The system is more competitive than most people realise. Pundits talk about the five large generators, but rarely mention the other 25 companies selling power to the wholesale market.
If there are excess profits to be had in electricity, anybody – existing players and new entrants alike – can grab them by building a generating asset, connecting it to the national grid, and selling its output. Those who complain about excess profits in electricity should explain why they are not investing in more generation themselves.
Some proponents of KiwiPower seem to want a generator that operates on non-commercial lines.
A non-commercial KiwiPower would be a formidable rival. Not because it is more efficient, but because it can operate on a cost-plus basis backed by the government.
On its face, that might look like more competition, resulting in lower prices and greater security.
But consider how other generators would react to KiwiPower. Consider whether investment by competing companies will still go ahead if KiwiPower threatens to make it impossible to earn a return.
There is a clear risk that KiwiPower could stifle other investments, leading to lower reliability and less affordable electricity in the longer-term.
We have been here before. After the dry year of 2003, the government arranged with Contact Energy to build and operate on the government’s behalf a KiwiPower diesel-fired generator at Whirinaki in Hawke’s Bay. The idea was to improve electricity security.
Whirinaki achieved the opposite result. The government promised never to run Whirinaki when wholesale electricity prices were below the cost of diesel. But it reneged on that promise in 2008, an election year. Whirinaki was run at a loss to suppress the wholesale price, with no regard for the long-term consequences of breaking their promise.
The government paid for the capital costs of Whirinaki through a levy rather than from selling power to the market like other generators, further eroding other investments needed to achieve security of supply.
In 2011, the Whirinaki plant was auctioned off for a $117 million loss. Taxpayers had lost 78% of their investment in only seven years in part because the plant was in the wrong place on the grid to regularly supply the market.
All of this serves to show how important it is to keep ministers out of generation investment decisions. Investment becomes politicised, divorced from market realities, increasing security risks by undermining other investors and ultimately raising costs.

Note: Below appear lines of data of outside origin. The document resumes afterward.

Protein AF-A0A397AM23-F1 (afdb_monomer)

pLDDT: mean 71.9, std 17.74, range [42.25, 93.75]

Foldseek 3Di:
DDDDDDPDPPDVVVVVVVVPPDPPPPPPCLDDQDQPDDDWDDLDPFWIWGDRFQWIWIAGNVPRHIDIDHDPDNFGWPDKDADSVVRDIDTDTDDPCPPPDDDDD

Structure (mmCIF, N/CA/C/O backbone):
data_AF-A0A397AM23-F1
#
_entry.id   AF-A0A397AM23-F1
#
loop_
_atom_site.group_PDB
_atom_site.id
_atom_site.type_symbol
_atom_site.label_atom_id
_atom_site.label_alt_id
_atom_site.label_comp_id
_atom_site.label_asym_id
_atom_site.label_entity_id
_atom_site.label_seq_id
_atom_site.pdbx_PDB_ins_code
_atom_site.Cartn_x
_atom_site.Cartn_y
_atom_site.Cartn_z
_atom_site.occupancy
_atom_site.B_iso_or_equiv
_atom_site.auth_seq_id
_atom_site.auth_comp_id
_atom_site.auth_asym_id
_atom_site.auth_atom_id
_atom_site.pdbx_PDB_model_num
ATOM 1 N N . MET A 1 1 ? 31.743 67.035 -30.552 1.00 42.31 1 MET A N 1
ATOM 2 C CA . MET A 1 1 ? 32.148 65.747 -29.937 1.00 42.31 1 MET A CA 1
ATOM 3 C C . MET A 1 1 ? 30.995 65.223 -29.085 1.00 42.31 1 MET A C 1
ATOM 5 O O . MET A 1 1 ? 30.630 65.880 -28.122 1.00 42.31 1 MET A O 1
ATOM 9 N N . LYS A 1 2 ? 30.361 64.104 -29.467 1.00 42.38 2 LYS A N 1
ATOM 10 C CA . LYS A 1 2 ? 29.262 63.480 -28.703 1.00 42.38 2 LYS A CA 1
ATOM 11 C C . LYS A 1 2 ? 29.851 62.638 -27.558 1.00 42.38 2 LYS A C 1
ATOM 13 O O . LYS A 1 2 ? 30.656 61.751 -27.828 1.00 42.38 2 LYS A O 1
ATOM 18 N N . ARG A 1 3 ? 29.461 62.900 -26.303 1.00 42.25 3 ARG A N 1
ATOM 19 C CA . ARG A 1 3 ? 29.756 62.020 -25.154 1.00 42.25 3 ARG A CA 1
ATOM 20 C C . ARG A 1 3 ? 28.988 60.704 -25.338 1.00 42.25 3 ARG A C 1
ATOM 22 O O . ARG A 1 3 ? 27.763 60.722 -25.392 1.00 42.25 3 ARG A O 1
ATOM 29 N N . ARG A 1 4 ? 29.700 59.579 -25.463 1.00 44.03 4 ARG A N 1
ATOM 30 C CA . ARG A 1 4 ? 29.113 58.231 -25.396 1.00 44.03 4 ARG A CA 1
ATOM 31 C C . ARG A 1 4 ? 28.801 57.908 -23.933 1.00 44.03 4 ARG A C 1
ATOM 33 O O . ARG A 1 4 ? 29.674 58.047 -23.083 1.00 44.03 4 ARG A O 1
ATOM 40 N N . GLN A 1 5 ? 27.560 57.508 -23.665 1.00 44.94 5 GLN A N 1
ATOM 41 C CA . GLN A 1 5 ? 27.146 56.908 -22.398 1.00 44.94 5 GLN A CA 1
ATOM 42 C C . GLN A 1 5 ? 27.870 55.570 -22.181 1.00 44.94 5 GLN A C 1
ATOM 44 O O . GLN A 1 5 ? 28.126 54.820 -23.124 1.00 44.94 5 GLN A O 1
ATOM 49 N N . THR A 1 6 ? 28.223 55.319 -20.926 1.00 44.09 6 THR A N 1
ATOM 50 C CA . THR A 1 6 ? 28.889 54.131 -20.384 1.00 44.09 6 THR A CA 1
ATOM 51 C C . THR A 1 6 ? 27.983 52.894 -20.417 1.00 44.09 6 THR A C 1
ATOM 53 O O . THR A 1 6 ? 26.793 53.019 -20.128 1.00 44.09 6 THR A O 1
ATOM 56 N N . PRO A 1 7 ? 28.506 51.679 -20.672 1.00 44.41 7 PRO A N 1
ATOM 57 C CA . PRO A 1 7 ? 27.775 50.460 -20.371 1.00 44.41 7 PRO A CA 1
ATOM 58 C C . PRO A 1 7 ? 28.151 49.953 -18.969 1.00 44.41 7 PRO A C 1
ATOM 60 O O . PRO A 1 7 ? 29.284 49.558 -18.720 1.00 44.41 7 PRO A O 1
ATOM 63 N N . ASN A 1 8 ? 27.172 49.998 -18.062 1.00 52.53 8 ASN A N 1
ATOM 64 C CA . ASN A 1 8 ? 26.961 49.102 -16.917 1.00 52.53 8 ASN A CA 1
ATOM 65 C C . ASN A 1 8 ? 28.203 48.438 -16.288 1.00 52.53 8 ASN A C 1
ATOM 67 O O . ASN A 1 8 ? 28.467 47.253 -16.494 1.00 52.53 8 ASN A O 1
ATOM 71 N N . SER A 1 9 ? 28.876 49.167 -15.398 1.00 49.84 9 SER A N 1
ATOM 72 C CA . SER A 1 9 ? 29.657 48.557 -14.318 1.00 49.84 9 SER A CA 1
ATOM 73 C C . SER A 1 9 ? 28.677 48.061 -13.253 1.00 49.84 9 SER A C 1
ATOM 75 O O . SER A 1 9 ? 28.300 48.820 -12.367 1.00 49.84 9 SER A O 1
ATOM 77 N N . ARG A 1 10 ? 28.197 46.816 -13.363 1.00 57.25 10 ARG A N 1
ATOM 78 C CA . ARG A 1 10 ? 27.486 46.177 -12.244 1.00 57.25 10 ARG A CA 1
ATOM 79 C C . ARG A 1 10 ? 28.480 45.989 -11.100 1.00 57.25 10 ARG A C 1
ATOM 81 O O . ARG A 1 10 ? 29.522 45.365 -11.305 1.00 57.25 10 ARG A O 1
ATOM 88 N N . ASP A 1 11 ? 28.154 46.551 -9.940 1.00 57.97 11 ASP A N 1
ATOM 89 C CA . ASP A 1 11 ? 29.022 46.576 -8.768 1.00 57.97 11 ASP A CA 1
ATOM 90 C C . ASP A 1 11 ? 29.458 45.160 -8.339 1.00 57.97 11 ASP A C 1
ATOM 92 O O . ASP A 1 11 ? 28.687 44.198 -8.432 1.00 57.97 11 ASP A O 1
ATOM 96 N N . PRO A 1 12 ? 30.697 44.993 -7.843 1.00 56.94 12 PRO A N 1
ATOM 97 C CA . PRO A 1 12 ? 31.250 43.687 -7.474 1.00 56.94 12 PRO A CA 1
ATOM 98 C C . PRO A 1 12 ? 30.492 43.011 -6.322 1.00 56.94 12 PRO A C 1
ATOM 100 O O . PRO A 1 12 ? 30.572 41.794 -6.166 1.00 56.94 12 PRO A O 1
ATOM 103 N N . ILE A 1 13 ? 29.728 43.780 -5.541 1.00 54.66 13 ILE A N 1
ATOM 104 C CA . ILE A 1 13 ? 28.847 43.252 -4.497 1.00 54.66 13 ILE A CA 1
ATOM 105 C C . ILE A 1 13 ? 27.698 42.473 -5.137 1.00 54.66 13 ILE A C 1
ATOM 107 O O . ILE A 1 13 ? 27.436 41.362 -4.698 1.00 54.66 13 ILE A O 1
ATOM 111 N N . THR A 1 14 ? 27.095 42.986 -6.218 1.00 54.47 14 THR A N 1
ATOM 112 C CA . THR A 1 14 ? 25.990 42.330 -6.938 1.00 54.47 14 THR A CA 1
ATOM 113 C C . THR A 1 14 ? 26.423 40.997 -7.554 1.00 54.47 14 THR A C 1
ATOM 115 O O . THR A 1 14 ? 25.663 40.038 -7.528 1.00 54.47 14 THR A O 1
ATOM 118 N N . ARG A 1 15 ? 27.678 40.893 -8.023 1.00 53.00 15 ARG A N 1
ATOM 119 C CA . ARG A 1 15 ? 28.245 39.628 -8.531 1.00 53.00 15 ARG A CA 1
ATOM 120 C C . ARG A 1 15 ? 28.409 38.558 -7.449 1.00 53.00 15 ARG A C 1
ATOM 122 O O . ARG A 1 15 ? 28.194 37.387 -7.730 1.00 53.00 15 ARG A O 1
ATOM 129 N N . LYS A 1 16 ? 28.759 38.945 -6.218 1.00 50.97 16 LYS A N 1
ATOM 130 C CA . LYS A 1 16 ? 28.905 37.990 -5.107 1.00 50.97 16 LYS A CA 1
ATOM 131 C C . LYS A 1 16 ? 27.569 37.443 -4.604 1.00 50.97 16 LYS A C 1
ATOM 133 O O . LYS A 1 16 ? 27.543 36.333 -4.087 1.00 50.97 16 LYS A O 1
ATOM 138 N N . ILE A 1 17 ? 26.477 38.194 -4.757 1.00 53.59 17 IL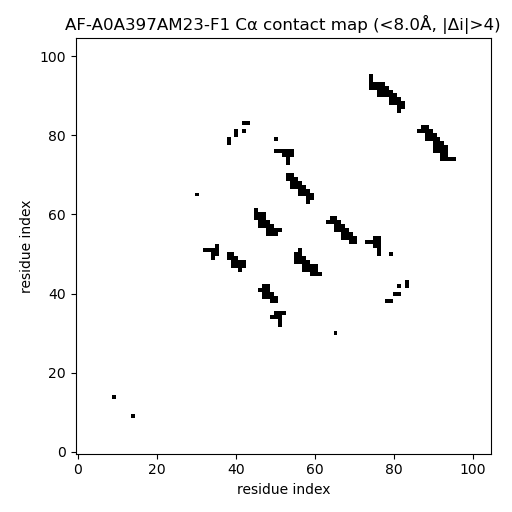E A N 1
ATOM 139 C CA . ILE A 1 17 ? 25.132 37.723 -4.377 1.00 53.59 17 ILE A CA 1
ATOM 140 C C . ILE A 1 17 ? 24.647 36.646 -5.356 1.00 53.59 17 ILE A C 1
ATOM 142 O O . ILE A 1 17 ? 24.058 35.662 -4.921 1.00 53.59 17 ILE A O 1
ATOM 146 N N . ASP A 1 18 ? 24.975 36.787 -6.646 1.00 49.38 18 ASP A N 1
ATOM 147 C CA . ASP A 1 18 ? 24.651 35.791 -7.676 1.00 49.38 18 ASP A CA 1
ATOM 148 C C . ASP A 1 18 ? 25.497 34.503 -7.543 1.00 49.38 18 ASP A C 1
ATOM 150 O O . ASP A 1 18 ? 25.007 33.419 -7.846 1.00 49.38 18 ASP A O 1
ATOM 154 N N . GLU A 1 19 ? 26.736 34.581 -7.033 1.00 52.19 19 GLU A N 1
ATOM 155 C CA . GLU A 1 19 ? 27.591 33.404 -6.752 1.00 52.19 19 GLU A CA 1
ATOM 156 C C . GLU A 1 19 ? 27.243 32.673 -5.439 1.00 52.19 19 GLU A C 1
ATOM 158 O O . GLU A 1 19 ? 27.629 31.519 -5.258 1.00 52.19 19 GLU A O 1
ATOM 163 N N . MET A 1 20 ? 26.511 33.316 -4.521 1.00 48.25 20 MET A N 1
ATOM 164 C CA . MET A 1 20 ? 26.046 32.714 -3.259 1.00 48.25 20 MET A CA 1
ATOM 165 C C . MET A 1 20 ? 24.621 32.162 -3.338 1.00 48.25 20 MET A C 1
ATOM 167 O O . MET A 1 20 ? 24.094 31.683 -2.330 1.00 48.25 20 MET A O 1
ATOM 171 N N . ALA A 1 21 ? 24.005 32.172 -4.523 1.00 52.00 21 ALA A N 1
ATOM 172 C CA . ALA A 1 21 ? 22.859 31.326 -4.796 1.00 52.00 21 ALA A CA 1
ATOM 173 C C . ALA A 1 21 ? 23.351 29.873 -4.776 1.00 52.00 21 ALA A C 1
ATOM 175 O O . ALA A 1 21 ? 23.716 29.303 -5.804 1.00 52.00 21 ALA A O 1
ATOM 176 N N . ALA A 1 22 ? 23.406 29.289 -3.572 1.00 53.44 22 ALA A N 1
ATOM 177 C CA . ALA A 1 22 ? 23.484 27.849 -3.384 1.00 53.44 22 ALA A CA 1
ATOM 178 C C . ALA A 1 22 ? 22.569 27.214 -4.435 1.00 53.44 22 ALA A C 1
ATOM 180 O O . ALA A 1 22 ? 21.457 27.733 -4.601 1.00 53.44 22 ALA A O 1
ATOM 181 N N . PRO A 1 23 ? 23.009 26.173 -5.173 1.00 53.28 23 PRO A N 1
ATOM 182 C CA . PRO A 1 23 ? 22.130 25.524 -6.130 1.00 53.28 23 PRO A CA 1
ATOM 183 C C . PRO A 1 23 ? 20.853 25.238 -5.361 1.00 53.28 23 PRO A C 1
ATOM 185 O O . PRO A 1 23 ? 20.913 24.550 -4.338 1.00 53.28 23 PRO A O 1
ATOM 188 N N . MET A 1 24 ? 19.749 25.885 -5.764 1.00 52.25 24 MET A N 1
ATOM 189 C CA . MET A 1 24 ? 18.436 25.577 -5.225 1.00 52.25 24 MET A CA 1
ATOM 190 C C . MET A 1 24 ? 18.388 24.068 -5.305 1.00 52.25 24 MET A C 1
ATOM 192 O O . MET A 1 24 ? 18.453 23.516 -6.405 1.00 52.25 24 MET A O 1
ATOM 196 N N . VAL A 1 25 ? 18.429 23.404 -4.149 1.00 51.28 25 VAL A N 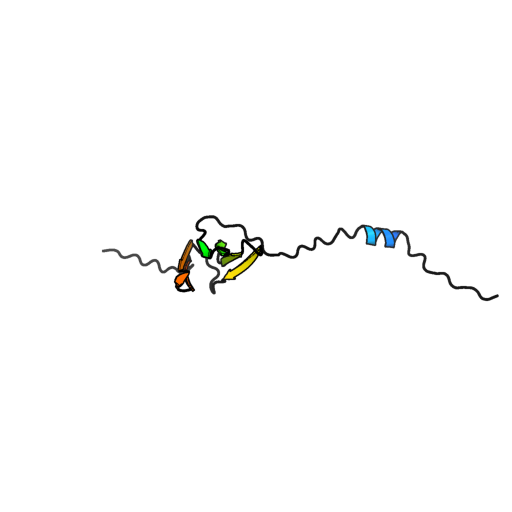1
ATOM 197 C CA . VAL A 1 25 ? 18.205 21.975 -4.116 1.00 51.28 25 VAL A CA 1
ATOM 198 C C . VAL A 1 25 ? 16.814 21.884 -4.691 1.00 51.28 25 VAL A C 1
ATOM 200 O O . VAL A 1 25 ? 15.854 22.320 -4.054 1.00 51.28 25 VAL A O 1
ATOM 203 N N . ASP A 1 26 ? 16.734 21.437 -5.940 1.00 46.00 26 ASP A N 1
ATOM 204 C CA . ASP A 1 26 ? 15.489 21.161 -6.623 1.00 46.00 26 ASP A CA 1
ATOM 205 C C . ASP A 1 26 ? 14.955 19.898 -5.950 1.00 46.00 26 ASP A C 1
ATOM 207 O O . ASP A 1 26 ? 15.032 18.777 -6.452 1.00 46.00 26 ASP A O 1
ATOM 211 N N . ALA A 1 27 ? 14.548 20.069 -4.691 1.00 50.69 27 ALA A N 1
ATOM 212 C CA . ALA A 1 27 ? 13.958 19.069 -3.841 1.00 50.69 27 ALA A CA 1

Our system works not just because it is independent and commercial but because it is regulated well by the EA.
KiwiPower is also promoted as a way to drive investment in low-emission sources of electricity, including wind and solar generation and battery storage.
But we already have investors lining up to build large scale wind and solar farms. Also, more than 30,000 households have already installed rooftop solar. The share of renewables could reach 95% by 2035 under existing policies.
There is no need for ministerial intervention in a system that is working.
Instead, the government should focus on reducing regulatory barriers to new generation, both on and offshore. The planning system adds years to the construction of renewable generation, especially wind. If the government wants more affordable, more secure electricity it could start by cutting some of the red tape.
As for the blackout two weeks ago, the EA must be allowed to complete its investigation and take the necessary steps. The Minister of Energy and Resources deserves credit for avoiding any knee-jerk reactions in the aftermath of the blackout. May that continue.
Carl Hansen is an independent consultant and former chief executive of the Electricity Authority. Since leaving the Authority, he has advised clients representing consumers, lines companies, generators and government.
Matt Burgess is Senior Economist at the New Zealand Initiative.